11+ after 11.11

by Julian Zawistowski (CEO) and Piotr ‘Viggith’ Janiuk (CTO)

by Julian Zawistowski (CEO) and Piotr ‘Viggith’ Janiuk (CTO)

Anniversaries serve a social function. They allow us to pause, take stock and reflect on all that has come before us. To celebrate, or commiserate and to understand how our lives have changed.

Well, we just passed eleven months since our crowdfunding on 11.11.2016. And it might be a cliche to say it but what happened last year changed our lives forever. Yes, it’s a truism; every event changes our lives, and in today’s world, change is itself remorseless. However it’s a rare opportunity when you are finally afforded the chance to create the very thing you have been dreaming about your entire adult life.

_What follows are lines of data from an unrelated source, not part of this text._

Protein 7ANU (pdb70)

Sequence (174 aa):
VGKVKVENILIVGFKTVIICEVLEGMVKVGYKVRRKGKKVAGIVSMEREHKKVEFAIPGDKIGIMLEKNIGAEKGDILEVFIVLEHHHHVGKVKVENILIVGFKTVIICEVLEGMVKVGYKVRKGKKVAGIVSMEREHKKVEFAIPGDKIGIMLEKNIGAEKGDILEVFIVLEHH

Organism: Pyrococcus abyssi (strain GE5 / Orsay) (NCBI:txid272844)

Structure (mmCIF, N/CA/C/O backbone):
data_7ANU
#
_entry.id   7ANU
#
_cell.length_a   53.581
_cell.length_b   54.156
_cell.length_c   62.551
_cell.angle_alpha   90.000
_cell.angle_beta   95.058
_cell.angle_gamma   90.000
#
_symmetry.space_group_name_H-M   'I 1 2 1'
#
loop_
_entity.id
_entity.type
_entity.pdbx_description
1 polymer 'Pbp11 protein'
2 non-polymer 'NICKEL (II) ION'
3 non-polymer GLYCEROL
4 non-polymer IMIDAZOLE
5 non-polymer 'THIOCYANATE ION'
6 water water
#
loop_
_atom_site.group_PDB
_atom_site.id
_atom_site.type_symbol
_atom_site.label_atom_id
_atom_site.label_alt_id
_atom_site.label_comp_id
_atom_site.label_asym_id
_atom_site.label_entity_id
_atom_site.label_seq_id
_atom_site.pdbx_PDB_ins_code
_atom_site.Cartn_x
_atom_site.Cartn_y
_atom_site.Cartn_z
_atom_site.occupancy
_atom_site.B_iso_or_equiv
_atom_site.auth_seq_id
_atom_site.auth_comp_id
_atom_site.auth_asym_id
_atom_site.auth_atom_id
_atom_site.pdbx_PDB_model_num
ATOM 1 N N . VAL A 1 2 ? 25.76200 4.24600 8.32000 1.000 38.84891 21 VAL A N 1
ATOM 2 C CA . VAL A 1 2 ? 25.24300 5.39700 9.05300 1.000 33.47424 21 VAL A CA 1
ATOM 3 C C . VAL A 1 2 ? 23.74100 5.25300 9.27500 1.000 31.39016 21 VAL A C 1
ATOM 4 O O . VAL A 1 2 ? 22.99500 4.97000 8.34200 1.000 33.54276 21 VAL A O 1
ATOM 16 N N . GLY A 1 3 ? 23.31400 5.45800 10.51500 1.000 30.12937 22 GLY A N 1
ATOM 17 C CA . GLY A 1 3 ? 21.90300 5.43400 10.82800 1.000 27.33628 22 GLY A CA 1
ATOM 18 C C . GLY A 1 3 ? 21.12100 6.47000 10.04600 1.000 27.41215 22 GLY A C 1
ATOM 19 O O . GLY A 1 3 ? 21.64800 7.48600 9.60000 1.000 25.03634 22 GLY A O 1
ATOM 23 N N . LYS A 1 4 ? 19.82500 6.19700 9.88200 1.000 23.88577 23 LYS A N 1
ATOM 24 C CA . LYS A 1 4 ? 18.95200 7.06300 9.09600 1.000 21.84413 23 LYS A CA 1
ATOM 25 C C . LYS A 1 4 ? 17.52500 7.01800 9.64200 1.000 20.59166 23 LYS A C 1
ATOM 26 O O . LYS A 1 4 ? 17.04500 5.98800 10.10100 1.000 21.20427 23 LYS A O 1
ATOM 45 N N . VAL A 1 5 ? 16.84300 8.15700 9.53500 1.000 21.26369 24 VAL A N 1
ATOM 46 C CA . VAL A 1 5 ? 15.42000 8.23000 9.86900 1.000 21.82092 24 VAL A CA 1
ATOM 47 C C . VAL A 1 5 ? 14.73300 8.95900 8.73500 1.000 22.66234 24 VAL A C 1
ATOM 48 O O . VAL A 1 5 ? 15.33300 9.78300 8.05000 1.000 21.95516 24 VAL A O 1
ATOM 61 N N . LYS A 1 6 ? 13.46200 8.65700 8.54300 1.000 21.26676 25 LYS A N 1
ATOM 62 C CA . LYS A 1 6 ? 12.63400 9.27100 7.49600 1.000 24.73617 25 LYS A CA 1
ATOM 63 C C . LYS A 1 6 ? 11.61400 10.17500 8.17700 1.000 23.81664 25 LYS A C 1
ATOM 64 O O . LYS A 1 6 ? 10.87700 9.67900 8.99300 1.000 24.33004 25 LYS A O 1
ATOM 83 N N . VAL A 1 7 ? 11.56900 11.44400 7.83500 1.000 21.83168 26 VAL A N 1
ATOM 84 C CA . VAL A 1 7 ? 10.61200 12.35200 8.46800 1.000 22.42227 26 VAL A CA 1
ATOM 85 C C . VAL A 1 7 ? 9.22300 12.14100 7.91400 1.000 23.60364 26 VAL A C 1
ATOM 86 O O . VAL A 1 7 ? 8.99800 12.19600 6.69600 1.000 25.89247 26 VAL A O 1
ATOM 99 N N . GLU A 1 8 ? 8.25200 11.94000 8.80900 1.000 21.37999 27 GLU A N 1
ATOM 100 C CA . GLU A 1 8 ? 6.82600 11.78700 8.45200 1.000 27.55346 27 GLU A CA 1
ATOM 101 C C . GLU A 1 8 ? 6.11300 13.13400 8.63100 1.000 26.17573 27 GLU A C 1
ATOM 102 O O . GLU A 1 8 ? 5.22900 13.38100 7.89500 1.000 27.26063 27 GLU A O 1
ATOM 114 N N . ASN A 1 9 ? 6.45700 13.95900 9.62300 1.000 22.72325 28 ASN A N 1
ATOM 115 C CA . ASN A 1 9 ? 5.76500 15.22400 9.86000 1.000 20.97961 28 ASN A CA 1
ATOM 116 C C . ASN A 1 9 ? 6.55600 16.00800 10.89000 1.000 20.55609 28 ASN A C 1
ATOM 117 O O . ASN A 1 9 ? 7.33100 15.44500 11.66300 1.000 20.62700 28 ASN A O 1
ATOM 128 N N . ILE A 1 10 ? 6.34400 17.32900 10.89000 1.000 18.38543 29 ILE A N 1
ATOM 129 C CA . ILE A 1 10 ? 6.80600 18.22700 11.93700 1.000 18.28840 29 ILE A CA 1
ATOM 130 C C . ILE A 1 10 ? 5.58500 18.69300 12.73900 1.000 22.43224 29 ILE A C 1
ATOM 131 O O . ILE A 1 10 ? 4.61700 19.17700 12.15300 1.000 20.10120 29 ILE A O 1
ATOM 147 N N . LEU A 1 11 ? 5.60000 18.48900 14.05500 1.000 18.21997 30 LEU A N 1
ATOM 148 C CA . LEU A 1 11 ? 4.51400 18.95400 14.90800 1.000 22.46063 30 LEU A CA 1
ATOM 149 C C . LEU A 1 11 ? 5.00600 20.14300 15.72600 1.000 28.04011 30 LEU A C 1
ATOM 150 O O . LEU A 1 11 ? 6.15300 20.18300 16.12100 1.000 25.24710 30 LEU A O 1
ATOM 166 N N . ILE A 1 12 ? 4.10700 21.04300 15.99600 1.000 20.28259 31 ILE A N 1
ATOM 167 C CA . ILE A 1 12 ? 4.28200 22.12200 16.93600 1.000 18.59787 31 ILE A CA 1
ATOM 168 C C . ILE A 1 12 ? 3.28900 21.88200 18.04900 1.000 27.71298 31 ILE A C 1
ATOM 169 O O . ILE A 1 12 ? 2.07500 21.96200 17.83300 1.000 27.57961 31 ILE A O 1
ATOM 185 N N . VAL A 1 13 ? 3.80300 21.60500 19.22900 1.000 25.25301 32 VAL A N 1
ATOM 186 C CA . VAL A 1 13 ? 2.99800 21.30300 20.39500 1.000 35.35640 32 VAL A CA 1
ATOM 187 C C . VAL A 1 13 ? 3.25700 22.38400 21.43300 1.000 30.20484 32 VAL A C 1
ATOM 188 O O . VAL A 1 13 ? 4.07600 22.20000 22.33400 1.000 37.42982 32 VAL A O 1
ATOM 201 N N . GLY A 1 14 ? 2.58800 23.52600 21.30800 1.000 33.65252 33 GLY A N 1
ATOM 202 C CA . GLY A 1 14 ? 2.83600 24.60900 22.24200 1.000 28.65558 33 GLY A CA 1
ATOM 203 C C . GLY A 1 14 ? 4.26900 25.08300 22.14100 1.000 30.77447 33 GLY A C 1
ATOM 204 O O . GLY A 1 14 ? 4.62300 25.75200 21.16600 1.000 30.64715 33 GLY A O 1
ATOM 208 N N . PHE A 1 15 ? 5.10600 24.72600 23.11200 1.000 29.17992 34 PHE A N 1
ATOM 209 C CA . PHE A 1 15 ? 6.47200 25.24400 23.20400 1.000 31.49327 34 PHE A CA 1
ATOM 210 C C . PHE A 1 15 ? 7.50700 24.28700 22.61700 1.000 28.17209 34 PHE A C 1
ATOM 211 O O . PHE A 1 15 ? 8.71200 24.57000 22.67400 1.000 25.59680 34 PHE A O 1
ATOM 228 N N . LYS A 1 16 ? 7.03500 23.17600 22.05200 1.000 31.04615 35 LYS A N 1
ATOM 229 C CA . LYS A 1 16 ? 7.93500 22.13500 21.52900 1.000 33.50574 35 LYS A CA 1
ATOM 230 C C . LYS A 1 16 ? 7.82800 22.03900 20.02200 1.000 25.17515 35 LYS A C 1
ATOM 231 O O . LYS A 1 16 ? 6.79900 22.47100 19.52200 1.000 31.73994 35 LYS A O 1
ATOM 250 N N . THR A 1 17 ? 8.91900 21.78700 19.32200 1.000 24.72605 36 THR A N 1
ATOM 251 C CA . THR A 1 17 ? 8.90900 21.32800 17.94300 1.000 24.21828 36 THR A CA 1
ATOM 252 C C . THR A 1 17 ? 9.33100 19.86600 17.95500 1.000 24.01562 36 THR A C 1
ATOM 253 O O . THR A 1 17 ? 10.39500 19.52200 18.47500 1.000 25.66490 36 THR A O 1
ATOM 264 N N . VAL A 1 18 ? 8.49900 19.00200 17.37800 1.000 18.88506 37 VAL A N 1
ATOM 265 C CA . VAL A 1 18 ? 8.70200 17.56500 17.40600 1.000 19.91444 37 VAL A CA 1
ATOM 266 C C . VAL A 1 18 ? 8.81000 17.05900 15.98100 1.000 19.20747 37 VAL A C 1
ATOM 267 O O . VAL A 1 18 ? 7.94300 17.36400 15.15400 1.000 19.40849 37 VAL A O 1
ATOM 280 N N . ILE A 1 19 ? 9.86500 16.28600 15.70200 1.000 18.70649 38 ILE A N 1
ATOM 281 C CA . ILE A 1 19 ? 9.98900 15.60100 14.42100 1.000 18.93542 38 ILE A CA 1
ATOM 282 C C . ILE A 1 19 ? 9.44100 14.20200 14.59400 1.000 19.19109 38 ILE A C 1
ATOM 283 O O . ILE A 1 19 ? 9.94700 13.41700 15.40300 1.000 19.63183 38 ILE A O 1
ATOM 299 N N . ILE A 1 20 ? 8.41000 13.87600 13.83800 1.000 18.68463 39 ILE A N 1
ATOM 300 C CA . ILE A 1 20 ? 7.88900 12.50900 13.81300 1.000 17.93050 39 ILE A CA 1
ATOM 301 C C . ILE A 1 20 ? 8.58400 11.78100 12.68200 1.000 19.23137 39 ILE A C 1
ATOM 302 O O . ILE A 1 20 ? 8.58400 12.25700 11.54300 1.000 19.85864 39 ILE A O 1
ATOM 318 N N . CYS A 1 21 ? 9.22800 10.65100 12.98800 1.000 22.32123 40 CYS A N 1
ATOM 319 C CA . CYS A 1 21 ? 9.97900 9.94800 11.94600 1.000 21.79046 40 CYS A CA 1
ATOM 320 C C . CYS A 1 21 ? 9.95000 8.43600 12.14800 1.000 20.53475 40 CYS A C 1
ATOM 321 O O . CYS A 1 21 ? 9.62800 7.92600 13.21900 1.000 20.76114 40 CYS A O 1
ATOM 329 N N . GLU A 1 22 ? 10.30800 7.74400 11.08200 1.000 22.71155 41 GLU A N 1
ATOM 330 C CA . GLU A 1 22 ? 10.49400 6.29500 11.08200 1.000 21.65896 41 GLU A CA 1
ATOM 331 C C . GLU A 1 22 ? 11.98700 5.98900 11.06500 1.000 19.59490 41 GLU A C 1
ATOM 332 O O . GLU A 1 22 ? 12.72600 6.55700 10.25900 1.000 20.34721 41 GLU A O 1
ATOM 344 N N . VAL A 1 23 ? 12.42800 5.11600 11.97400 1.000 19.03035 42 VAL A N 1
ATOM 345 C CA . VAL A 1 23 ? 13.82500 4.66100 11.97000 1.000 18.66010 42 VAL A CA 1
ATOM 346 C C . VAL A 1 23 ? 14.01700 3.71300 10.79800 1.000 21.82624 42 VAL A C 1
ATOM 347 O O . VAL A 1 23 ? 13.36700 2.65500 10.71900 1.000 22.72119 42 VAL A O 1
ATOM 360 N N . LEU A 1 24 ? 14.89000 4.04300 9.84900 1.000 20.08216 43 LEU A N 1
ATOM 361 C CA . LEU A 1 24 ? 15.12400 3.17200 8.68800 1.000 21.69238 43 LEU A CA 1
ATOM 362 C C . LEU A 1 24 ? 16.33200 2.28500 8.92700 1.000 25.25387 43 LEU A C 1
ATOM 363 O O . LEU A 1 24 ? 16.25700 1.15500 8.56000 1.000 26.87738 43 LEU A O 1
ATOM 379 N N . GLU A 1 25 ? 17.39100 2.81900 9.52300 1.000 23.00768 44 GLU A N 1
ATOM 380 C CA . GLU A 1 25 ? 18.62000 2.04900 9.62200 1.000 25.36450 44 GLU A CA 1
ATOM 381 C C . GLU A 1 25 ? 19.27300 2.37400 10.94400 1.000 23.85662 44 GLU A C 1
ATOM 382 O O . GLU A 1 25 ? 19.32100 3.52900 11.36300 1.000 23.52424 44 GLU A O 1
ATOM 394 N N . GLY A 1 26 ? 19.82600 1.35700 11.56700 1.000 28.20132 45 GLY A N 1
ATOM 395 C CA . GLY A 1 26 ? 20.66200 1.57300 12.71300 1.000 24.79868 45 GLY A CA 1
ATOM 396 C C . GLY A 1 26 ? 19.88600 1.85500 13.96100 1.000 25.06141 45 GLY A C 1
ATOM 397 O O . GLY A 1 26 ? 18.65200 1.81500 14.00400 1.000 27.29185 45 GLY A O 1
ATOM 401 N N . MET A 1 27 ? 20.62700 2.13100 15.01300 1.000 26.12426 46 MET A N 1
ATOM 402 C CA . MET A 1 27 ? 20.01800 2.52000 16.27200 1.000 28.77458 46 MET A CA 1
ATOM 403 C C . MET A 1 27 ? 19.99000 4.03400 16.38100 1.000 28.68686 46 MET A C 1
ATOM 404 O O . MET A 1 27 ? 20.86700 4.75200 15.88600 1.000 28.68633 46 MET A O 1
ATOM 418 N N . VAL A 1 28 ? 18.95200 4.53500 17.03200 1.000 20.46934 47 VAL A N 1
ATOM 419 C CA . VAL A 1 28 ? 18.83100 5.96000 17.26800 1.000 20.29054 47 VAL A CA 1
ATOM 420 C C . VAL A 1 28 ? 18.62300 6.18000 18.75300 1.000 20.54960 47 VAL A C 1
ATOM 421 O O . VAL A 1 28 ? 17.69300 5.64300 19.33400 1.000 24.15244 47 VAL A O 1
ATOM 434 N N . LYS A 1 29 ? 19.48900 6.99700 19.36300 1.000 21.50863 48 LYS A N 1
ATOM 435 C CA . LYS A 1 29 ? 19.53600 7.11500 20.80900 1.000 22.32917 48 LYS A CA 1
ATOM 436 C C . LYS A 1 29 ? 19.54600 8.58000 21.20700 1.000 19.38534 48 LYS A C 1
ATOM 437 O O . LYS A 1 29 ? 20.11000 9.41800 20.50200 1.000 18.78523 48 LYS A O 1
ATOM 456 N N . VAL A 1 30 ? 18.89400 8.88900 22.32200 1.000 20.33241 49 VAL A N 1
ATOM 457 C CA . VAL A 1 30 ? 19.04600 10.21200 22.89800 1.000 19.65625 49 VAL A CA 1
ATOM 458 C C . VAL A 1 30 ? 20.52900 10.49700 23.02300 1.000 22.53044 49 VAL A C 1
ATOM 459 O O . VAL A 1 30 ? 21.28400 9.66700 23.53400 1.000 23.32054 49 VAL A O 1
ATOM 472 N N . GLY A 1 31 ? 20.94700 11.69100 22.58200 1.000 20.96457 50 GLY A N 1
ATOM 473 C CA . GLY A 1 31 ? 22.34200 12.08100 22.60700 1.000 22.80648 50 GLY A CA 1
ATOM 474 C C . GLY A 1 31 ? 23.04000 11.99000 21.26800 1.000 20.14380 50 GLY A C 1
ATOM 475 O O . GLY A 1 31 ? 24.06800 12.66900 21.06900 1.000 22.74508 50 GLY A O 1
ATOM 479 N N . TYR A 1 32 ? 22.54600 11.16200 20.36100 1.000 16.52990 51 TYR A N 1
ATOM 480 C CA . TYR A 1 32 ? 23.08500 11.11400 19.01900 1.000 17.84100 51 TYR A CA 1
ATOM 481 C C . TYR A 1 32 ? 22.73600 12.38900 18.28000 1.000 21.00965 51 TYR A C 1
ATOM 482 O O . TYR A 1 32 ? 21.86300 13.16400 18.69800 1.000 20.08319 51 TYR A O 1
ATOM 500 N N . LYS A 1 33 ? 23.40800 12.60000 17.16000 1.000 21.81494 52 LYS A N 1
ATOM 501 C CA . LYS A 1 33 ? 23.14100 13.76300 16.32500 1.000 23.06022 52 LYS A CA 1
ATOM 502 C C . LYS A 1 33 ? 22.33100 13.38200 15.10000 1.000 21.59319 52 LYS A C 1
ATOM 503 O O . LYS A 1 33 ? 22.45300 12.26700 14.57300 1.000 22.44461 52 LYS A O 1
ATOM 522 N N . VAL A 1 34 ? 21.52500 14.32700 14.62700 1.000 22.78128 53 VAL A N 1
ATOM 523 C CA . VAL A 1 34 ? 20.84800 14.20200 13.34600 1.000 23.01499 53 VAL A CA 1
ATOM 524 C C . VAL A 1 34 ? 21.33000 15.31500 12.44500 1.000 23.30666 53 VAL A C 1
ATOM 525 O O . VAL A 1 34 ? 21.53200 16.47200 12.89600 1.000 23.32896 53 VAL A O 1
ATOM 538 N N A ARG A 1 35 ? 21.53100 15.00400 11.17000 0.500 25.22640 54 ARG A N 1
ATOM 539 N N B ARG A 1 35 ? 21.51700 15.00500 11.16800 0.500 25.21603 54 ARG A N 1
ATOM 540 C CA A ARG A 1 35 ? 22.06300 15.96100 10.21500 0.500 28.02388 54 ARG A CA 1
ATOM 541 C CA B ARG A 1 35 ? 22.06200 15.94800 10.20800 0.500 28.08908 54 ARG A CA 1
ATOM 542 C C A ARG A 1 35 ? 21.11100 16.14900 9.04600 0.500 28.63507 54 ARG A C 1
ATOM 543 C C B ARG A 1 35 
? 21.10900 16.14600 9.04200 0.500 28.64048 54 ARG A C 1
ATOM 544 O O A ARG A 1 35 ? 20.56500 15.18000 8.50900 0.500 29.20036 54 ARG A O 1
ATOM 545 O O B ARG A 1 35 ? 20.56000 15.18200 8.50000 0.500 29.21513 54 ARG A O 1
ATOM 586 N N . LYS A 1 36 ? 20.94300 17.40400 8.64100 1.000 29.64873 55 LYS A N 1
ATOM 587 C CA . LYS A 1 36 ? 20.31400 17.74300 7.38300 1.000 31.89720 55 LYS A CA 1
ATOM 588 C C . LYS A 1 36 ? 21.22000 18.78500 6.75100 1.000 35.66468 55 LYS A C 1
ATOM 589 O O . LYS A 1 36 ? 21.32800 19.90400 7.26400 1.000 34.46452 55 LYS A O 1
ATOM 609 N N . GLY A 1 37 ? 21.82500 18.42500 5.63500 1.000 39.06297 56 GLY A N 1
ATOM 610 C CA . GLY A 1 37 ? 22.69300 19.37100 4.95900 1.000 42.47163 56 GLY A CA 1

In a few weeks we are about to hit one year, so what better moment to take stock, reflect and share with you not just a detailed assessment of the current state of Golem but also our re-worked roadmap for the next few months as we enter the homestretch to Brass.

Delivering Brass — milestones on the road to release

Let’s start with the best news. The research phase for Brass Golem is over, and all that remains is coding and testing. We now have a great understanding of what is left to be done. This is so important because when you are a pioneer in a given field knowing the shape of the road ahead and how that path is plotted is as important as knowing how far along you are on it. Research is the way we have figured out which path to take. Call it knowledge reconnaissance if you will. So for us to declare that our research stage for Brass is completed, is to have crossed a big milestone.

For a long while we’ve represented our progress with Github issue tracking which was far from ideal. Now as we near Brass we have decided to replace that with regularly updated Kanban boards in Trello. We are not giving completion dates yet, but Golem’s first production, our Brass rendering application which will sit atop our network, is very close. The beauty of the Kanban system is that you don’t have to take our word for it, you can see this yourself. And after our previous delays, we wanted to find a way to ensure the eyes of the community could peer right into our dev team’s work as practically as possible. To prove that we are seriously thinking about bringing this sense of transparency to another level, we would like to invite you to our AMA session (we will start answering your questions tomorrow, 18th October, 6 pm CEST) which should become regular.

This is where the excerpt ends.